Хорошо отплыть туда, где жарко,
Да двоится милая дорога,
И не знаю, к радости иль к горю.
 
 
Не видать открытых, светлых палуб
И судов с косыми парусами,
Золотыми в зареве заката.
Что случается, должно быть свято,
Управляем мы судьбой не сами,
Никому не надо наших жалоб.
 
   Выходом, спасительным для Кузмина, явилась продажа его «Дневника» Государственному литературному музею». Уже 17 декабря 1933 года поэт писал профессору Ю. А. Бахрушину: «Я послал расписку в получении денег Владимиру Дмитриевичу (Бонч-Бруевичу, через которого „Дневник“ поступил в музей). Дошло все благополучно, хотя почтовое отделение и было потрясено, и мы ходили дважды с чемоданами получать мои тысячи, как в старом кино „Ограбление Виргинской почты“. Да, значит: архив ушел, деньги уйдут, но, надеюсь, приобретенные при этом хорошие отношения останутся…»
   Умер Кузмин 3 марта 1936 года в Ленинграде.
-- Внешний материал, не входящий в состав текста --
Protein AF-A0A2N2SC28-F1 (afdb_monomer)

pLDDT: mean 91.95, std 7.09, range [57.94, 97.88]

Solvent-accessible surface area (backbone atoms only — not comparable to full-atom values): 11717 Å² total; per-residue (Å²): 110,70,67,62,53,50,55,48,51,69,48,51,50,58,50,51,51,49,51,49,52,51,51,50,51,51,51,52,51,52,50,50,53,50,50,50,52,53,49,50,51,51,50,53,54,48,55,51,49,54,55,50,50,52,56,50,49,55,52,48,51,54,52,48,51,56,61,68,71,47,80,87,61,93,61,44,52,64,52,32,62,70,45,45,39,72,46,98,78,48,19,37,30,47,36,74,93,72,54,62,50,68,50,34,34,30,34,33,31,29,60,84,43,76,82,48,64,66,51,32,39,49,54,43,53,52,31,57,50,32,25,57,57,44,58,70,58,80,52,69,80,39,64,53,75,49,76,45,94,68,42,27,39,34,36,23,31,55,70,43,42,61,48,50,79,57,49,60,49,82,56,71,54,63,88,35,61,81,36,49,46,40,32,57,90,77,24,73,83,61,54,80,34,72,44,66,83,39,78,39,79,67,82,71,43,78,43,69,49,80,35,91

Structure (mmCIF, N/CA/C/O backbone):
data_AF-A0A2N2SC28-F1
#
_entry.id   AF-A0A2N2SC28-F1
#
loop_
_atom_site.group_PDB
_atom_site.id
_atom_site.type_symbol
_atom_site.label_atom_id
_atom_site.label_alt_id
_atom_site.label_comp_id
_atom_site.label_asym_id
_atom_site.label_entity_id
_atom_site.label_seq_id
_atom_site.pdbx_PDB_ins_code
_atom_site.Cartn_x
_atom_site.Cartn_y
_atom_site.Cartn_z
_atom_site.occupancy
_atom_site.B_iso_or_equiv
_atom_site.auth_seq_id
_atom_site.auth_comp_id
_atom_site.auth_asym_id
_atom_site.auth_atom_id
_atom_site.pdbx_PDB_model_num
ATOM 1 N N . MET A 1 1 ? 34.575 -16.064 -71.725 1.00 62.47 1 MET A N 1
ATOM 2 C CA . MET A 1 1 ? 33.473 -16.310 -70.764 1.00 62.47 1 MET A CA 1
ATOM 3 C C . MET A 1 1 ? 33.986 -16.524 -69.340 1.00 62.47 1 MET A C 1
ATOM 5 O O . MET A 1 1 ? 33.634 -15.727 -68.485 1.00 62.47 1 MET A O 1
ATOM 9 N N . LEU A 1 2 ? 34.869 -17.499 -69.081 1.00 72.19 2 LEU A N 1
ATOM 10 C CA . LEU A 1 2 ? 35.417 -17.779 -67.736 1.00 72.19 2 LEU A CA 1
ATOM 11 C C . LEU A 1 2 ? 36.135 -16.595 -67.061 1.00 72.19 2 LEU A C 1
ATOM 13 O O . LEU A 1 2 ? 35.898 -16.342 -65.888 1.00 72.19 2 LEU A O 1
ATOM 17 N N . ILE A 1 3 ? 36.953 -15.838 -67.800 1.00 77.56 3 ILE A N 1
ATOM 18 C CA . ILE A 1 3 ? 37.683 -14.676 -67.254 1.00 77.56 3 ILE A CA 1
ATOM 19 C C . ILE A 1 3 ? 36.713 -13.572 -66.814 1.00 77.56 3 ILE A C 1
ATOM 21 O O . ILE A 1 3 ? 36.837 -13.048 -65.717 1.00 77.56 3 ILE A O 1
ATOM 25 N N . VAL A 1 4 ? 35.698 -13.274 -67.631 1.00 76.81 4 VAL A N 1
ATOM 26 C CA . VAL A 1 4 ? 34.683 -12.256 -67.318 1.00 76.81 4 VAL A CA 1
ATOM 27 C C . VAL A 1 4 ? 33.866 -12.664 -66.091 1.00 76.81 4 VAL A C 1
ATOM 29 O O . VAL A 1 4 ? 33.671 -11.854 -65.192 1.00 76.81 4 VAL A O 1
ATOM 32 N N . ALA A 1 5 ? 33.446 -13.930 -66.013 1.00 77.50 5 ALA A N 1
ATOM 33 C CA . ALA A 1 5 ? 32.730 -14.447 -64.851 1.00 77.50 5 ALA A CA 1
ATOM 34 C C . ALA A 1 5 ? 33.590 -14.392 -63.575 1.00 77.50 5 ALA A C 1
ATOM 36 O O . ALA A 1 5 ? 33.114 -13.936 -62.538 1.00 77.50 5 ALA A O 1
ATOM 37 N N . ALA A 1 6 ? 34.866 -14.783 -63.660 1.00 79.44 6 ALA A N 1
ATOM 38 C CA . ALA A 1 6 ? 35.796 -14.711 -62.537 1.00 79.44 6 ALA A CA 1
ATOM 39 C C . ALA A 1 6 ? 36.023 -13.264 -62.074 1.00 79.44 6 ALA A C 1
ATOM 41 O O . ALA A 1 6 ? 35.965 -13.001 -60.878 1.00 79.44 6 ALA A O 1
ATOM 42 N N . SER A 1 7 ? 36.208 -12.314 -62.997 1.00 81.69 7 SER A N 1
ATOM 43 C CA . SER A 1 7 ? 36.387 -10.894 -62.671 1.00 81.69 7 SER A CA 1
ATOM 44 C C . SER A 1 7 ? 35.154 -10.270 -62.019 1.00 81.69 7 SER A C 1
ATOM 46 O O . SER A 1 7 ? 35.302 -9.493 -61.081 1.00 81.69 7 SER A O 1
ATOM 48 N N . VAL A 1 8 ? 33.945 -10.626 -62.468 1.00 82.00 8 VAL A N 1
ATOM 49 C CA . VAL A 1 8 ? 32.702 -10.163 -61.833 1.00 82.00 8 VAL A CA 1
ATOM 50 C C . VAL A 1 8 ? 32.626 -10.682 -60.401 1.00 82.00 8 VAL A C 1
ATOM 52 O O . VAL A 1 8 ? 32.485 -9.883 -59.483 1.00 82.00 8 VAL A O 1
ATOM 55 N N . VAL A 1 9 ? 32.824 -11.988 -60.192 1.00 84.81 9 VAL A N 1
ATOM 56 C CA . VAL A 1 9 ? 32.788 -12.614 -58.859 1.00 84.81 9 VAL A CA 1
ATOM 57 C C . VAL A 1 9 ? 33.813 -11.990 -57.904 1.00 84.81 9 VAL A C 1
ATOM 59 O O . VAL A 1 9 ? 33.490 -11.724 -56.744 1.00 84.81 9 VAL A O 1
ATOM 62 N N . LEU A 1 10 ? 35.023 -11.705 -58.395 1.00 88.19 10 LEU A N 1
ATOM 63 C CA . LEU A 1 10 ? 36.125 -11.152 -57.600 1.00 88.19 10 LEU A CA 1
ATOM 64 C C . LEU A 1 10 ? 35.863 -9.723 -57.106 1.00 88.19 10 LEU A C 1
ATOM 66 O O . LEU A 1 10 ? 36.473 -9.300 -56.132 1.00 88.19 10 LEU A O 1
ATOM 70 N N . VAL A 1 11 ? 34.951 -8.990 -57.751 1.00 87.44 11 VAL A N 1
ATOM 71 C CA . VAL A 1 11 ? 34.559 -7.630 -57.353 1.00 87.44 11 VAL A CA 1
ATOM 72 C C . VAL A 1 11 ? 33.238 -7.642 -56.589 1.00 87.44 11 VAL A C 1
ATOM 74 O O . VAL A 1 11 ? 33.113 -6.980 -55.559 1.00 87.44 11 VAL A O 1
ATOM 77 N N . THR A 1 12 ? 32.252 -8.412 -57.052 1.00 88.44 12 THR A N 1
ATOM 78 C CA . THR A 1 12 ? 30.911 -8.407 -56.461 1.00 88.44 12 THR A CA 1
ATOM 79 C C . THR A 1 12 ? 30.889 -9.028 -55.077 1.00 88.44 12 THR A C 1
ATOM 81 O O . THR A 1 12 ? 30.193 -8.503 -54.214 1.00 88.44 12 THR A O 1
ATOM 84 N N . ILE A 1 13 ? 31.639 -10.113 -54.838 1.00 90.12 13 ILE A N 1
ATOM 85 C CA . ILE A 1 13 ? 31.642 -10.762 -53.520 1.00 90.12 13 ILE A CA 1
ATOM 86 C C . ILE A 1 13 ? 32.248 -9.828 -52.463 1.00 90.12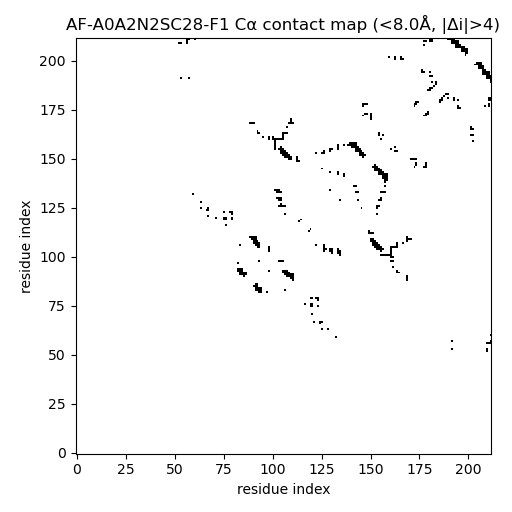 13 ILE A C 1
ATOM 88 O O . ILE A 1 13 ? 31.536 -9.519 -51.510 1.00 90.12 13 ILE A O 1
ATOM 92 N N . PRO A 1 14 ? 33.474 -9.286 -52.615 1.00 91.69 14 PRO A N 1
ATOM 93 C CA . PRO A 1 14 ? 34.036 -8.393 -51.602 1.00 91.69 14 PRO A CA 1
ATOM 94 C C . PRO A 1 14 ? 33.216 -7.118 -51.396 1.00 91.69 14 PRO A C 1
ATOM 96 O O . PRO A 1 14 ? 33.057 -6.680 -50.259 1.00 91.69 14 PRO A O 1
ATOM 99 N N . ALA A 1 15 ? 32.654 -6.546 -52.468 1.00 89.00 15 ALA A N 1
ATOM 100 C CA . ALA A 1 15 ? 31.796 -5.369 -52.363 1.00 89.00 15 ALA A CA 1
ATOM 101 C C . ALA A 1 15 ? 30.500 -5.672 -51.594 1.00 89.00 15 ALA A C 1
ATOM 103 O O . ALA A 1 15 ? 30.153 -4.939 -50.671 1.00 89.00 15 ALA A O 1
ATOM 104 N N . ALA A 1 16 ? 29.811 -6.771 -51.921 1.00 90.38 16 ALA A N 1
ATOM 105 C CA . ALA A 1 16 ? 28.602 -7.189 -51.213 1.00 90.38 16 ALA A CA 1
ATOM 106 C C . ALA A 1 16 ? 28.895 -7.525 -49.745 1.00 90.38 16 ALA A C 1
ATOM 108 O O . ALA A 1 16 ? 28.144 -7.119 -48.864 1.00 90.38 16 ALA A O 1
ATOM 109 N N . THR A 1 17 ? 30.012 -8.202 -49.470 1.00 91.50 17 THR A N 1
ATOM 110 C CA . THR A 1 17 ? 30.470 -8.499 -48.110 1.00 91.50 17 THR A CA 1
ATOM 111 C C . THR A 1 17 ? 30.785 -7.220 -47.330 1.00 91.50 17 THR A C 1
ATOM 113 O O . THR A 1 17 ? 30.352 -7.085 -46.190 1.00 91.50 17 THR A O 1
ATOM 116 N N . GLY A 1 18 ? 31.474 -6.251 -47.940 1.00 91.38 18 GLY A N 1
ATOM 117 C CA . GLY A 1 18 ? 31.771 -4.958 -47.320 1.00 91.38 18 GLY A CA 1
ATOM 118 C C . GLY A 1 18 ? 30.512 -4.146 -47.009 1.00 91.38 18 GLY A C 1
ATOM 119 O O . 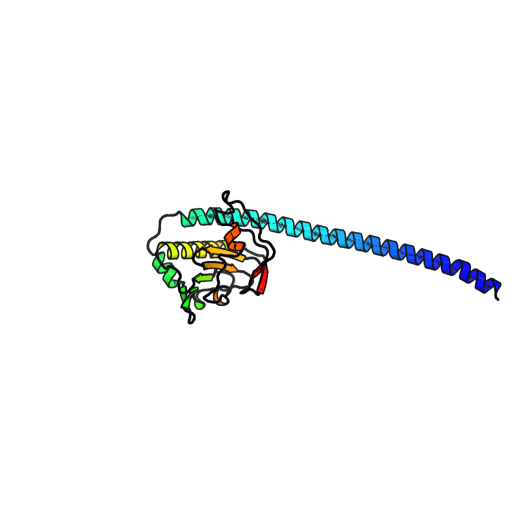GLY A 1 18 ? 30.368 -3.646 -45.896 1.00 91.38 18 GLY A O 1
ATOM 120 N N . ILE A 1 19 ? 29.568 -4.074 -47.954 1.00 92.19 19 ILE A N 1
ATOM 121 C CA . ILE A 1 19 ? 28.267 -3.415 -47.752 1.00 92.19 19 ILE A CA 1
ATOM 122 C C . ILE A 1 19 ? 27.479 -4.116 -46.648 1.00 92.19 19 ILE A C 1
ATOM 124 O O . ILE A 1 19 ? 26.923 -3.444 -45.785 1.00 92.19 19 ILE A O 1
ATOM 128 N N . TYR A 1 20 ? 27.446 -5.450 -46.654 1.00 93.12 20 TYR A N 1
ATOM 129 C CA . TYR A 1 20 ? 26.762 -6.231 -45.631 1.00 93.12 20 TYR A CA 1
ATOM 130 C C . TYR A 1 20 ? 27.328 -5.941 -44.238 1.00 93.12 20 TYR A C 1
ATOM 132 O O . TYR A 1 20 ? 26.561 -5.603 -43.342 1.00 93.12 20 TYR A O 1
ATOM 140 N N . PHE A 1 21 ? 28.652 -5.996 -44.057 1.00 94.00 21 PHE A N 1
ATOM 141 C CA . PHE A 1 21 ? 29.271 -5.711 -42.761 1.00 94.00 21 PHE A CA 1
ATOM 142 C C . PHE A 1 21 ? 29.081 -4.259 -42.326 1.00 94.00 21 PHE A C 1
ATOM 144 O O . PHE A 1 21 ? 28.783 -4.015 -41.161 1.00 94.00 21 PHE A O 1
ATOM 151 N N . TYR A 1 22 ? 29.191 -3.304 -43.251 1.00 93.31 22 TYR A N 1
ATOM 152 C CA . TYR A 1 22 ? 28.945 -1.896 -42.953 1.00 93.31 22 TYR A CA 1
ATOM 153 C C . TYR A 1 22 ? 27.492 -1.653 -42.525 1.00 93.31 22 TYR A C 1
ATOM 155 O O . TYR A 1 22 ? 27.242 -1.050 -41.483 1.00 93.31 22 TYR A O 1
ATOM 163 N N . ALA A 1 23 ? 26.526 -2.173 -43.288 1.00 90.69 23 ALA A N 1
ATOM 164 C CA . ALA A 1 23 ? 25.108 -2.059 -42.968 1.00 90.69 23 ALA A CA 1
ATOM 165 C C . ALA A 1 23 ? 24.781 -2.758 -41.643 1.00 90.69 23 ALA A C 1
ATOM 167 O O . ALA A 1 23 ? 24.087 -2.185 -40.807 1.00 90.69 23 ALA A O 1
ATOM 168 N N . GLN A 1 24 ? 25.319 -3.959 -41.416 1.00 93.81 24 GLN A N 1
ATOM 169 C CA . GLN A 1 24 ? 25.160 -4.691 -40.163 1.00 93.81 24 GLN A CA 1
ATOM 170 C C . GLN A 1 24 ? 25.714 -3.888 -38.981 1.00 93.81 24 GLN A C 1
ATOM 172 O O . GLN A 1 24 ? 25.027 -3.736 -37.975 1.00 93.81 24 GLN A O 1
ATOM 177 N N . GLN A 1 25 ? 26.925 -3.342 -39.100 1.00 94.06 25 GLN A N 1
ATOM 178 C CA . GLN A 1 25 ? 27.554 -2.561 -38.038 1.00 94.06 25 GLN A CA 1
ATOM 179 C C . GLN A 1 25 ? 26.773 -1.278 -37.741 1.00 94.06 25 GLN A C 1
ATOM 181 O O . GLN A 1 25 ? 26.534 -0.969 -36.575 1.00 94.06 25 GLN A O 1
ATOM 186 N N . GLN A 1 26 ? 26.317 -0.567 -38.774 1.00 93.75 26 GLN A N 1
ATOM 187 C CA . GLN A 1 26 ? 25.531 0.652 -38.599 1.00 93.75 26 GLN A CA 1
ATOM 188 C C . GLN A 1 26 ? 24.166 0.361 -37.965 1.00 93.75 26 GLN A C 1
ATOM 190 O O . GLN A 1 26 ? 23.747 1.082 -37.063 1.00 93.75 26 GLN A O 1
ATOM 195 N N . LEU A 1 27 ? 23.481 -0.704 -38.398 1.00 94.25 27 LEU A N 1
ATOM 196 C CA . LEU A 1 27 ? 22.201 -1.119 -37.818 1.00 94.25 27 LEU A CA 1
ATOM 197 C C . LEU A 1 27 ? 22.356 -1.513 -36.348 1.00 94.25 27 LEU A C 1
ATOM 199 O O . LEU A 1 27 ? 21.567 -1.068 -35.519 1.00 94.25 27 LEU A O 1
ATOM 203 N N . LEU A 1 28 ? 23.388 -2.294 -36.015 1.00 93.88 28 LEU A N 1
ATOM 204 C CA . LEU A 1 28 ? 23.672 -2.685 -34.634 1.00 93.88 28 LEU A CA 1
ATOM 205 C C . LEU A 1 28 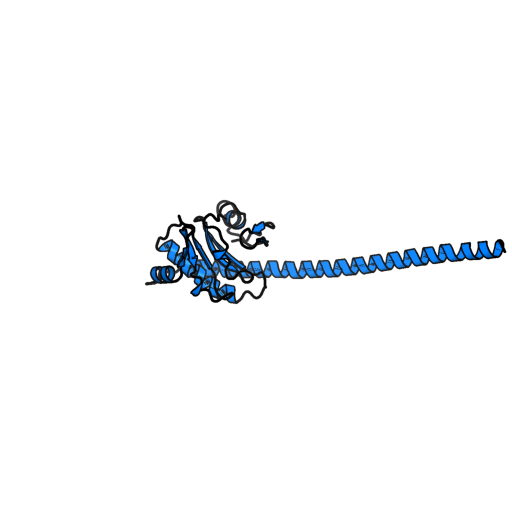? 24.020 -1.477 -33.758 1.00 93.88 28 LEU A C 1
ATOM 207 O O . LEU A 1 28 ? 23.514 -1.382 -32.643 1.00 93.88 28 LEU A O 1
ATOM 211 N N . SER A 1 29 ? 24.835 -0.542 -34.258 1.00 94.19 29 SER A N 1
ATOM 212 C CA . SER A 1 29 ? 25.178 0.685 -33.528 1.00 94.19 29 SER A CA 1
ATOM 213 C C . SER A 1 29 ? 23.938 1.536 -33.267 1.00 94.19 29 SER A C 1
ATOM 215 O O . SER A 1 29 ? 23.678 1.916 -32.128 1.00 94.19 29 SER A O 1
ATOM 217 N N . ASN A 1 30 ? 23.128 1.771 -34.303 1.00 95.06 30 ASN A N 1
ATOM 218 C CA . ASN A 1 30 ? 21.914 2.574 -34.195 1.00 95.06 30 ASN A CA 1
ATOM 219 C C . ASN A 1 30 ? 20.898 1.938 -33.235 1.00 95.06 30 ASN A C 1
ATOM 221 O O . ASN A 1 30 ? 20.310 2.639 -32.412 1.00 95.06 30 ASN A O 1
ATOM 225 N N . GLU A 1 31 ? 20.684 0.621 -33.316 1.00 94.94 31 GLU A N 1
ATOM 226 C CA . GLU A 1 31 ? 19.742 -0.064 -32.426 1.00 94.94 31 GLU A CA 1
ATOM 227 C C . GLU A 1 31 ? 20.261 -0.095 -30.986 1.00 94.94 31 GLU A C 1
ATOM 229 O O . GLU A 1 31 ? 19.495 0.146 -30.057 1.00 94.94 31 GLU A O 1
ATOM 234 N N . SER A 1 32 ? 21.568 -0.291 -30.786 1.00 95.12 32 SER A N 1
ATOM 235 C CA . SER A 1 32 ? 22.194 -0.210 -29.463 1.00 95.12 32 SER A CA 1
ATOM 236 C C . SER A 1 32 ? 22.031 1.179 -28.842 1.00 95.12 32 SER A C 1
ATOM 238 O O . SER A 1 32 ? 21.635 1.291 -27.683 1.00 95.12 32 SER A O 1
ATOM 240 N N . GLU A 1 33 ? 22.289 2.250 -29.596 1.00 96.00 33 GLU A N 1
ATOM 241 C CA . GLU A 1 33 ? 22.086 3.627 -29.129 1.00 96.00 33 GLU A CA 1
ATOM 242 C C . GLU A 1 33 ? 20.613 3.910 -28.813 1.00 96.00 33 GLU A C 1
ATOM 244 O O . GLU A 1 33 ? 20.295 4.524 -27.791 1.00 96.00 33 GLU A O 1
ATOM 249 N N . ASN A 1 34 ? 19.698 3.424 -29.655 1.00 96.56 34 ASN A N 1
ATOM 250 C CA . ASN A 1 34 ? 18.261 3.572 -29.452 1.00 96.56 34 ASN A CA 1
ATOM 251 C C . ASN A 1 34 ? 17.787 2.842 -28.187 1.00 96.56 34 ASN A C 1
ATOM 253 O O . ASN A 1 34 ? 17.065 3.417 -27.369 1.00 96.56 34 ASN A O 1
ATOM 257 N N . LEU A 1 35 ? 18.218 1.593 -27.991 1.00 95.62 35 LEU A N 1
ATOM 258 C CA . LEU A 1 35 ? 17.917 0.804 -26.798 1.00 95.62 35 LEU A CA 1
ATOM 259 C C . LEU A 1 35 ? 18.507 1.438 -25.543 1.00 95.62 35 LEU A C 1
ATOM 261 O O . LEU A 1 35 ? 17.816 1.519 -24.528 1.00 95.62 35 LEU A O 1
ATOM 265 N N . LEU A 1 36 ? 19.739 1.944 -25.608 1.00 96.56 36 LEU A N 1
ATOM 266 C CA . LEU A 1 36 ? 20.378 2.632 -24.490 1.00 96.56 36 LEU A CA 1
ATOM 267 C C . LEU A 1 36 ? 19.625 3.916 -24.131 1.00 96.56 36 LEU A C 1
ATOM 269 O O . LEU A 1 36 ? 19.336 4.155 -22.960 1.00 96.56 36 LEU A O 1
ATOM 273 N N . LYS A 1 37 ? 19.216 4.706 -25.129 1.00 96.56 37 LYS A N 1
ATOM 274 C CA . LYS A 1 37 ? 18.407 5.912 -24.915 1.00 96.56 37 LYS A CA 1
ATOM 275 C C . LYS A 1 37 ? 17.054 5.587 -24.279 1.00 96.56 37 LYS A C 1
ATOM 277 O O . LYS A 1 37 ? 16.670 6.243 -23.313 1.00 96.56 37 LYS A O 1
ATOM 282 N N . LYS A 1 38 ? 16.342 4.574 -24.789 1.00 96.00 38 LYS A N 1
ATOM 283 C CA . LYS A 1 38 ? 15.054 4.121 -24.233 1.00 96.00 38 LYS A CA 1
ATOM 284 C C . LYS A 1 38 ? 15.207 3.602 -22.806 1.00 96.00 38 LYS A C 1
ATOM 286 O O . LYS A 1 38 ? 14.439 3.989 -21.933 1.00 96.00 38 LYS A O 1
ATOM 291 N N . THR A 1 39 ? 16.218 2.773 -22.565 1.00 96.06 39 THR A N 1
ATOM 292 C CA . THR A 1 39 ? 16.505 2.205 -21.243 1.00 96.06 39 THR A CA 1
ATOM 293 C C . THR A 1 39 ? 16.833 3.304 -20.241 1.00 96.06 39 THR A C 1
ATOM 295 O O . THR A 1 39 ? 16.244 3.337 -19.167 1.00 96.06 39 THR A O 1
ATOM 298 N N . ASN A 1 40 ? 17.690 4.259 -20.607 1.00 96.00 40 ASN A N 1
ATOM 299 C CA . ASN A 1 40 ? 18.015 5.387 -19.737 1.00 96.00 40 ASN A CA 1
ATOM 300 C C . ASN A 1 40 ? 16.786 6.246 -19.437 1.00 96.00 40 ASN A C 1
ATOM 302 O O . ASN A 1 40 ? 16.576 6.607 -18.285 1.00 96.00 40 ASN A O 1
ATOM 306 N N . ALA A 1 41 ? 15.940 6.522 -20.434 1.00 96.00 41 ALA A N 1
ATOM 307 C CA . ALA A 1 41 ? 14.699 7.262 -20.213 1.00 96.00 41 ALA A CA 1
ATOM 308 C C . ALA A 1 41 ? 13.764 6.538 -19.227 1.00 96.00 41 ALA A C 1
ATOM 310 O O . ALA A 1 41 ? 13.222 7.176 -18.327 1.00 96.00 41 ALA A O 1
ATOM 311 N N . LEU A 1 42 ? 13.623 5.213 -19.352 1.00 94.69 42 LEU A N 1
ATOM 312 C CA . LEU A 1 42 ? 12.841 4.394 -18.419 1.00 94.69 42 LEU A CA 1
ATOM 313 C C . LEU A 1 42 ? 13.443 4.393 -17.011 1.00 94.69 42 LEU A C 1
ATOM 315 O O . LEU A 1 42 ? 12.713 4.573 -16.040 1.00 94.69 42 LEU A O 1
ATOM 319 N N . ILE A 1 43 ? 14.764 4.231 -16.889 1.00 94.75 43 ILE A N 1
ATOM 320 C CA . ILE A 1 43 ? 15.463 4.270 -15.598 1.00 94.75 43 ILE A CA 1
ATOM 321 C C . ILE A 1 43 ? 15.262 5.629 -14.932 1.00 94.75 43 ILE A C 1
ATOM 323 O O . ILE A 1 43 ? 14.902 5.677 -13.761 1.00 94.75 43 ILE A O 1
ATOM 327 N N . THR A 1 44 ? 15.457 6.730 -15.661 1.00 95.69 44 THR A N 1
ATOM 328 C CA . THR A 1 44 ? 15.284 8.082 -15.120 1.00 95.69 44 THR A CA 1
ATOM 329 C C . THR A 1 44 ? 13.842 8.338 -14.691 1.00 95.69 44 THR A C 1
ATOM 331 O O . THR A 1 44 ? 13.627 8.836 -13.589 1.00 95.69 44 THR A O 1
ATOM 334 N N . ALA A 1 45 ? 12.859 7.972 -15.520 1.00 92.19 45 ALA A N 1
ATOM 335 C CA . ALA A 1 45 ? 11.446 8.150 -15.191 1.00 92.19 45 ALA A CA 1
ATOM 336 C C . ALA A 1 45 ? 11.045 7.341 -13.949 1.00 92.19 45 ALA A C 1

   История его «Дневников» трагична. Уже в 1934 году они были истребованы из Гослитмузея органами НКВД. «Кузмина уже не было в живых той порой, – писал исследователь его творчества А. Г. Тимофеев, – когда по его „Дневнику“ (либо: в том числе – и по его „Дневнику“) начали брать людей. До недавнего времени эта версия слыла зловещей и леденящей кровь легендой, но факты литературной жизни Ленинграда поздних тридцатых заставляют признать ее более чем достоверной (не исключено, что „Дневник“ начали использовать и при жизни автора). Нельзя не скорбеть о том, что стихотворения (Кузмина) 30-х годов (сборники „Тристан“, „Простой мир“, поэма „Убийством усыновленный“) и переводы сонетов Шекспира были реквизированы ГПУ при аресте друга Кузмина писателя Юрия Юркуна в 1938 году и, очевидно, бесследно исчезли в одну из блокадных ленинградских зим, когда ГПУ жгло и истребляло свои архивы. Не стал ли Кузмин убийцей (в метафизическом, разумеется, смысле) своего любимого друга и многих других подававших надежды прозаиков и поэтов?… И, вероятно, уже никто не узнает, сколько таких косвенных убийств лежит на совести этого изящного человека, в котором совсем не хочется видеть – в унисон с ахматовской концепцией „Поэмы без героя“ (где он выведен в маске сеющего зло Калиостро) – посланника Ада, толкующего о „страсти нежной“ и увлекательной дружбе-любви… Нам возразят, что нешахматный ум Кузмина не мог предвидеть темную историю проданного в музей „Дневника“. На это ответ: если речь идет о художнике, в сознании которого замысел пьесы о Нероне возник в момент сооружения мавзолея, а не в год „великого перелома“, когда пьеса „Смерть Нерона“ была написана, – такой аргумент едва ли приемлем».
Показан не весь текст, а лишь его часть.